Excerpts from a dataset
----
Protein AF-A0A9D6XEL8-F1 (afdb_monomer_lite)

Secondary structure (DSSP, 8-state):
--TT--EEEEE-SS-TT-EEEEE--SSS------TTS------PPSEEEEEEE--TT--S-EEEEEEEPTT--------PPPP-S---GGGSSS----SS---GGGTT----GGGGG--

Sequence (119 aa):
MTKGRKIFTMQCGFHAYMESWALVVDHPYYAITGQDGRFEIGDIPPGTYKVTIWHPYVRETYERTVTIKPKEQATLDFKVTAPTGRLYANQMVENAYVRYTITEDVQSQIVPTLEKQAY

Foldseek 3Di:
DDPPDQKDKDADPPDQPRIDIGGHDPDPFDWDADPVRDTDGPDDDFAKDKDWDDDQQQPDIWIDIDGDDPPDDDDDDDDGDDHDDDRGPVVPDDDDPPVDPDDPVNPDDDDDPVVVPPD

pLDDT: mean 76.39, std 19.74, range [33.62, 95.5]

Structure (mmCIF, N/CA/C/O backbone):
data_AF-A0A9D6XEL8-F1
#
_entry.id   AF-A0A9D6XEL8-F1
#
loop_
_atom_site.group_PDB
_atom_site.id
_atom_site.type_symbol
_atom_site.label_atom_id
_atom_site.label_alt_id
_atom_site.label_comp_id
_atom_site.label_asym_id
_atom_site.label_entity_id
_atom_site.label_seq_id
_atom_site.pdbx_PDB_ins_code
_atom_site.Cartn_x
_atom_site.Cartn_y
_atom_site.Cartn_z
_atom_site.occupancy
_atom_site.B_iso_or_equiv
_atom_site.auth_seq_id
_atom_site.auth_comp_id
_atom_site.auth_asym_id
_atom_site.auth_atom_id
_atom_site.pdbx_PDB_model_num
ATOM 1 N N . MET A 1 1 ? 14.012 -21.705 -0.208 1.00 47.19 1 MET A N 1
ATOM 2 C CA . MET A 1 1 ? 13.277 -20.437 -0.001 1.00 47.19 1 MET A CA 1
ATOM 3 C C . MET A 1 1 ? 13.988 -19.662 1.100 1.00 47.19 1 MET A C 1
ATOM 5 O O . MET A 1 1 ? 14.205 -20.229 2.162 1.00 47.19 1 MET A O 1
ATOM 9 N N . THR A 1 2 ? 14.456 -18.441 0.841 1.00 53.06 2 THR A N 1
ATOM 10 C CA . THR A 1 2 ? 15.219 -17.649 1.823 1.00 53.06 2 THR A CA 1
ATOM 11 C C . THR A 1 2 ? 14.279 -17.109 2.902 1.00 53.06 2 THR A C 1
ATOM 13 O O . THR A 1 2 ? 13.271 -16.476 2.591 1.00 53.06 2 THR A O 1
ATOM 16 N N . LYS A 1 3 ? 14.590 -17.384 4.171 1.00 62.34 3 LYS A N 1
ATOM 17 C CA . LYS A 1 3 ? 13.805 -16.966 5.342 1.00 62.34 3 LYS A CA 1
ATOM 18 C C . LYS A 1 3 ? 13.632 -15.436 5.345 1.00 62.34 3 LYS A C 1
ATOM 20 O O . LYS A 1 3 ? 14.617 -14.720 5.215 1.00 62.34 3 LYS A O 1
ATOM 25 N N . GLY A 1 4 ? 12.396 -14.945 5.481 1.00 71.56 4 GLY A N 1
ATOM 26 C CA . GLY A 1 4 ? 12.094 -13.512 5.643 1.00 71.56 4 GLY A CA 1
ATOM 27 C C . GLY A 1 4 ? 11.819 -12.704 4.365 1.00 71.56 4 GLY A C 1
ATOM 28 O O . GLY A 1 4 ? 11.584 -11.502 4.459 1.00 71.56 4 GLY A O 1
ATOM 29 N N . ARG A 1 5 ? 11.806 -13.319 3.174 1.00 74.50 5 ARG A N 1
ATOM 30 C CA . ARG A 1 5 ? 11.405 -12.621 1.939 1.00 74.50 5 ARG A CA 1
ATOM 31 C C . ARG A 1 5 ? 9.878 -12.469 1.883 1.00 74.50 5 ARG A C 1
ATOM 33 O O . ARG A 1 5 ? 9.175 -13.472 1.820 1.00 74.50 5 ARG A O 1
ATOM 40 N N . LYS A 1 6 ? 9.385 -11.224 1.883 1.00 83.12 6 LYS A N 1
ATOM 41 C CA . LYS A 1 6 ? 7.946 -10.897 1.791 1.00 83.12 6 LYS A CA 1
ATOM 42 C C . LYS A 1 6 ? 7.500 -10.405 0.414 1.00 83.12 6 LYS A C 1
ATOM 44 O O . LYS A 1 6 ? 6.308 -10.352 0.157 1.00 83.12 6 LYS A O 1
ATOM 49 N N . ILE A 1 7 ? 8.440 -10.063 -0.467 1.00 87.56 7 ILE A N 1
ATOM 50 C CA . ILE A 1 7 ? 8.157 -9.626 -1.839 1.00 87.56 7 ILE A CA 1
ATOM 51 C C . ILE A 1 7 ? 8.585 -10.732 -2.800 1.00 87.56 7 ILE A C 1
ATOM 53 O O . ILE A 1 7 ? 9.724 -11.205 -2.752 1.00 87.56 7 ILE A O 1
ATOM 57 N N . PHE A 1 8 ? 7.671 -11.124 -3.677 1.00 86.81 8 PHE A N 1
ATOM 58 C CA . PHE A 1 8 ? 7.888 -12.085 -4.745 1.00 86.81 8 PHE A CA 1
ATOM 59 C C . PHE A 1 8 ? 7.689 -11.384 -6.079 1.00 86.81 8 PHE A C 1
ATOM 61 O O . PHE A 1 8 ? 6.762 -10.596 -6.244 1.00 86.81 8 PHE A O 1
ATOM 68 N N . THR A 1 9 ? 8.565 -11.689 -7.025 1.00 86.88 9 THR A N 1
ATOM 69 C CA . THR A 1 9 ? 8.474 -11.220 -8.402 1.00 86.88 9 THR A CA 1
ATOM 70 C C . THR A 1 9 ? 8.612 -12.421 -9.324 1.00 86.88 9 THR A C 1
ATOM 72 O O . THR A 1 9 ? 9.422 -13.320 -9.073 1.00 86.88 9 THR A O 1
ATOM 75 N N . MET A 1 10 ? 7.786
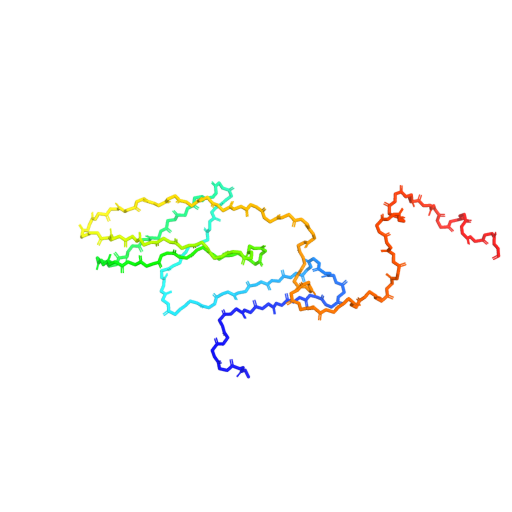 -12.460 -10.360 1.00 86.69 10 MET A N 1
ATOM 76 C CA . MET A 1 10 ? 7.879 -13.420 -11.449 1.00 86.69 10 MET A CA 1
ATOM 77 C C . MET A 1 10 ? 7.891 -12.628 -12.746 1.00 86.69 10 MET A C 1
ATOM 79 O O . MET A 1 10 ? 6.924 -11.937 -13.054 1.00 86.69 10 MET A O 1
ATOM 83 N N . GLN A 1 11 ? 8.982 -12.746 -13.496 1.00 84.50 11 GLN A N 1
ATOM 84 C CA . GLN A 1 11 ? 9.199 -12.029 -14.746 1.00 84.50 11 GLN A CA 1
ATOM 85 C C . GLN A 1 11 ? 9.474 -13.019 -15.880 1.00 84.50 11 GLN A C 1
ATOM 87 O O . GLN A 1 11 ? 10.145 -14.036 -15.691 1.00 84.50 11 GLN A O 1
ATOM 92 N N . CYS A 1 12 ? 8.967 -12.715 -17.072 1.00 83.81 12 CYS A N 1
ATOM 93 C CA . CYS A 1 12 ? 9.309 -13.440 -18.287 1.00 83.81 12 CYS A CA 1
ATOM 94 C C . CYS A 1 12 ? 10.765 -13.162 -18.692 1.00 83.81 12 CYS A C 1
ATOM 96 O O . CYS A 1 12 ? 11.196 -12.014 -18.747 1.00 83.81 12 CYS A O 1
ATOM 98 N N . GLY A 1 13 ? 11.514 -14.201 -19.069 1.00 84.00 13 GLY A N 1
ATOM 99 C CA . GLY A 1 13 ? 12.900 -14.046 -19.529 1.00 84.00 13 GLY A CA 1
ATOM 100 C C . GLY A 1 13 ? 13.059 -13.354 -20.891 1.00 84.00 13 GLY A C 1
ATOM 101 O O . GLY A 1 13 ? 14.178 -13.012 -21.262 1.00 84.00 13 GLY A O 1
ATOM 102 N N . PHE A 1 14 ? 11.969 -13.161 -21.642 1.00 83.12 14 PHE A N 1
ATOM 103 C CA . PHE A 1 14 ? 11.994 -12.568 -22.986 1.00 83.12 14 PHE A CA 1
ATOM 104 C C . PHE A 1 14 ? 11.302 -11.202 -23.051 1.00 83.12 14 PHE A C 1
ATOM 106 O O . PHE A 1 14 ? 11.761 -10.296 -23.742 1.00 83.12 14 PHE A O 1
ATOM 113 N N . HIS A 1 15 ? 10.211 -11.034 -22.303 1.00 79.44 15 HIS A N 1
ATOM 114 C CA . HIS A 1 15 ? 9.419 -9.810 -22.293 1.00 79.44 15 HIS A CA 1
ATOM 115 C C . HIS A 1 15 ? 9.628 -9.072 -20.976 1.00 79.44 15 HIS A C 1
ATOM 117 O O . HIS A 1 15 ? 9.016 -9.418 -19.968 1.00 79.44 15 HIS A O 1
ATOM 123 N N . ALA A 1 16 ? 10.463 -8.031 -20.992 1.00 71.69 16 ALA A N 1
ATOM 124 C CA . ALA A 1 16 ? 10.789 -7.267 -19.788 1.00 71.69 16 ALA A CA 1
ATOM 125 C C . ALA A 1 16 ? 9.557 -6.646 -19.100 1.00 71.69 16 ALA A C 1
ATOM 127 O O . ALA A 1 16 ? 9.580 -6.487 -17.886 1.00 71.69 16 ALA A O 1
ATOM 128 N N . TYR A 1 17 ? 8.489 -6.352 -19.854 1.00 74.75 17 TYR A N 1
ATOM 129 C CA . TYR A 1 17 ? 7.215 -5.826 -19.341 1.00 74.75 17 TYR A CA 1
ATOM 130 C C . TYR A 1 17 ? 6.308 -6.890 -18.709 1.00 74.75 17 TYR A C 1
ATOM 132 O O . TYR A 1 17 ? 5.348 -6.553 -18.020 1.00 74.75 17 TYR A O 1
ATOM 140 N N . MET A 1 18 ? 6.542 -8.172 -18.999 1.00 82.31 18 MET A N 1
ATOM 141 C CA . MET A 1 18 ? 5.672 -9.250 -18.550 1.00 82.31 18 MET A CA 1
ATOM 142 C C . MET A 1 18 ? 6.148 -9.724 -17.185 1.00 82.31 18 MET A C 1
ATOM 144 O O . MET A 1 18 ? 6.971 -10.636 -17.063 1.00 82.31 18 MET A O 1
ATOM 148 N N . GLU A 1 19 ? 5.617 -9.076 -16.161 1.00 84.94 19 GLU A N 1
ATOM 149 C CA . GLU A 1 19 ? 5.938 -9.350 -14.773 1.00 84.94 19 GLU A CA 1
ATOM 150 C C . GLU A 1 19 ? 4.691 -9.395 -13.897 1.00 84.94 19 GLU A C 1
ATOM 152 O O . GLU A 1 19 ? 3.638 -8.844 -14.212 1.00 84.94 19 GLU A O 1
ATOM 157 N N . SER A 1 20 ? 4.831 -10.077 -12.770 1.00 87.62 20 SER A N 1
ATOM 158 C CA . SER A 1 20 ? 3.857 -10.092 -11.693 1.00 87.62 20 SER A CA 1
ATOM 159 C C . SER A 1 20 ? 4.581 -9.969 -10.365 1.00 87.62 20 SER A C 1
ATOM 161 O O . SER A 1 20 ? 5.723 -10.413 -10.210 1.00 87.62 20 SER A O 1
ATOM 163 N N . TRP A 1 21 ? 3.896 -9.362 -9.406 1.00 87.81 21 TRP A N 1
ATOM 164 C CA . TRP A 1 21 ? 4.420 -9.132 -8.076 1.00 87.81 21 TRP A CA 1
ATOM 165 C C . TRP A 1 21 ? 3.437 -9.625 -7.026 1.00 87.81 21 TRP A C 1
ATOM 167 O O . TRP A 1 21 ? 2.225 -9.505 -7.194 1.00 87.81 21 TRP A O 1
ATOM 177 N N . ALA A 1 22 ? 3.964 -10.139 -5.921 1.00 86.69 22 ALA A N 1
ATOM 178 C CA . ALA A 1 22 ? 3.176 -10.475 -4.749 1.00 86.69 22 ALA A CA 1
ATOM 179 C C . ALA A 1 22 ? 3.867 -9.961 -3.486 1.00 86.69 22 ALA A C 1
ATOM 181 O O . ALA A 1 22 ? 5.074 -10.136 -3.303 1.00 86.69 22 ALA A O 1
ATOM 182 N N . LEU A 1 23 ? 3.080 -9.347 -2.609 1.00 88.88 23 LEU A N 1
ATOM 183 C CA . LEU A 1 23 ? 3.489 -8.935 -1.275 1.00 88.88 23 LEU A CA 1
ATOM 184 C C . LEU A 1 23 ? 2.778 -9.830 -0.260 1.00 88.88 23 LEU A C 1
ATOM 186 O O . LEU A 1 23 ? 1.553 -9.903 -0.237 1.00 88.88 23 LEU A O 1
ATOM 190 N N . VAL A 1 24 ? 3.551 -10.513 0.578 1.00 89.12 24 VAL A N 1
ATOM 191 C CA . VAL A 1 24 ? 3.031 -11.331 1.673 1.00 89.12 24 VAL A CA 1
ATOM 192 C C . VAL A 1 24 ? 2.854 -10.451 2.901 1.00 89.12 24 VAL A C 1
ATOM 194 O O . VAL A 1 24 ? 3.816 -9.869 3.410 1.00 89.12 24 VAL A O 1
ATOM 197 N N . VAL A 1 25 ? 1.613 -10.379 3.371 1.00 90.00 25 VAL A N 1
ATOM 198 C CA . VAL A 1 25 ? 1.204 -9.636 4.561 1.00 90.00 25 VAL A CA 1
ATOM 199 C C . VAL A 1 25 ? 0.796 -10.646 5.633 1.00 90.00 25 VAL A C 1
ATOM 201 O O . VAL A 1 25 ? 0.002 -11.543 5.369 1.00 90.00 25 VAL A O 1
ATOM 204 N N . ASP A 1 26 ? 1.343 -10.509 6.843 1.00 90.69 26 ASP A N 1
ATOM 205 C CA . ASP A 1 26 ? 1.114 -11.460 7.948 1.00 90.69 26 ASP A CA 1
ATOM 206 C C . ASP A 1 26 ? -0.225 -11.226 8.682 1.00 90.69 26 ASP A C 1
ATOM 208 O O . ASP A 1 26 ? -0.531 -11.894 9.668 1.00 90.69 26 ASP A O 1
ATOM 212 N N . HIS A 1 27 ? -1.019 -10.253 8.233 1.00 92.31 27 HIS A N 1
----
Work item: Copy word for word the stretch of entries above from the line that has "ATOM 51 C C" through the line that has "ATOM 75 N N . MET A 1 10 ? 7.786", both ends included, and nothing outside it.

Result for this task:
ATOM 51 C C . ILE A 1 7 ? 8.585 -10.732 -2.800 1.00 87.56 7 ILE A C 1
ATOM 53 O O . ILE A 1 7 ? 9.724 -11.205 -2.752 1.00 87.56 7 ILE A O 1
ATOM 57 N N . PHE A 1 8 ? 7.671 -11.124 -3.677 1.00 86.81 8 PHE A N 1
ATOM 58 C CA . PHE A 1 8 ? 7.888 -12.085 -4.745 1.00 86.81 8 PHE A CA 1
ATOM 59 C C . PHE A 1 8 ? 7.689 -11.384 -6.079 1.00 86.81 8 PHE A C 1
ATOM 61 O O . PHE A 1 8 ? 6.762 -10.596 -6.244 1.00 86.81 8 PHE A O 1
ATOM 68 N N . THR A 1 9 ? 8.565 -11.689 -7.025 1.00 86.88 9 THR A N 1
ATOM 69 C CA . THR A 1 9 ? 8.474 -11.220 -8.402 1.00 86.88 9 THR A CA 1
ATOM 70 C C . THR A 1 9 ? 8.612 -12.421 -9.324 1.00 86.88 9 THR A C 1
ATOM 72 O O . THR A 1 9 ? 9.422 -13.320 -9.073 1.00 86.88 9 THR A O 1
ATOM 75 N N . MET A 1 10 ? 7.786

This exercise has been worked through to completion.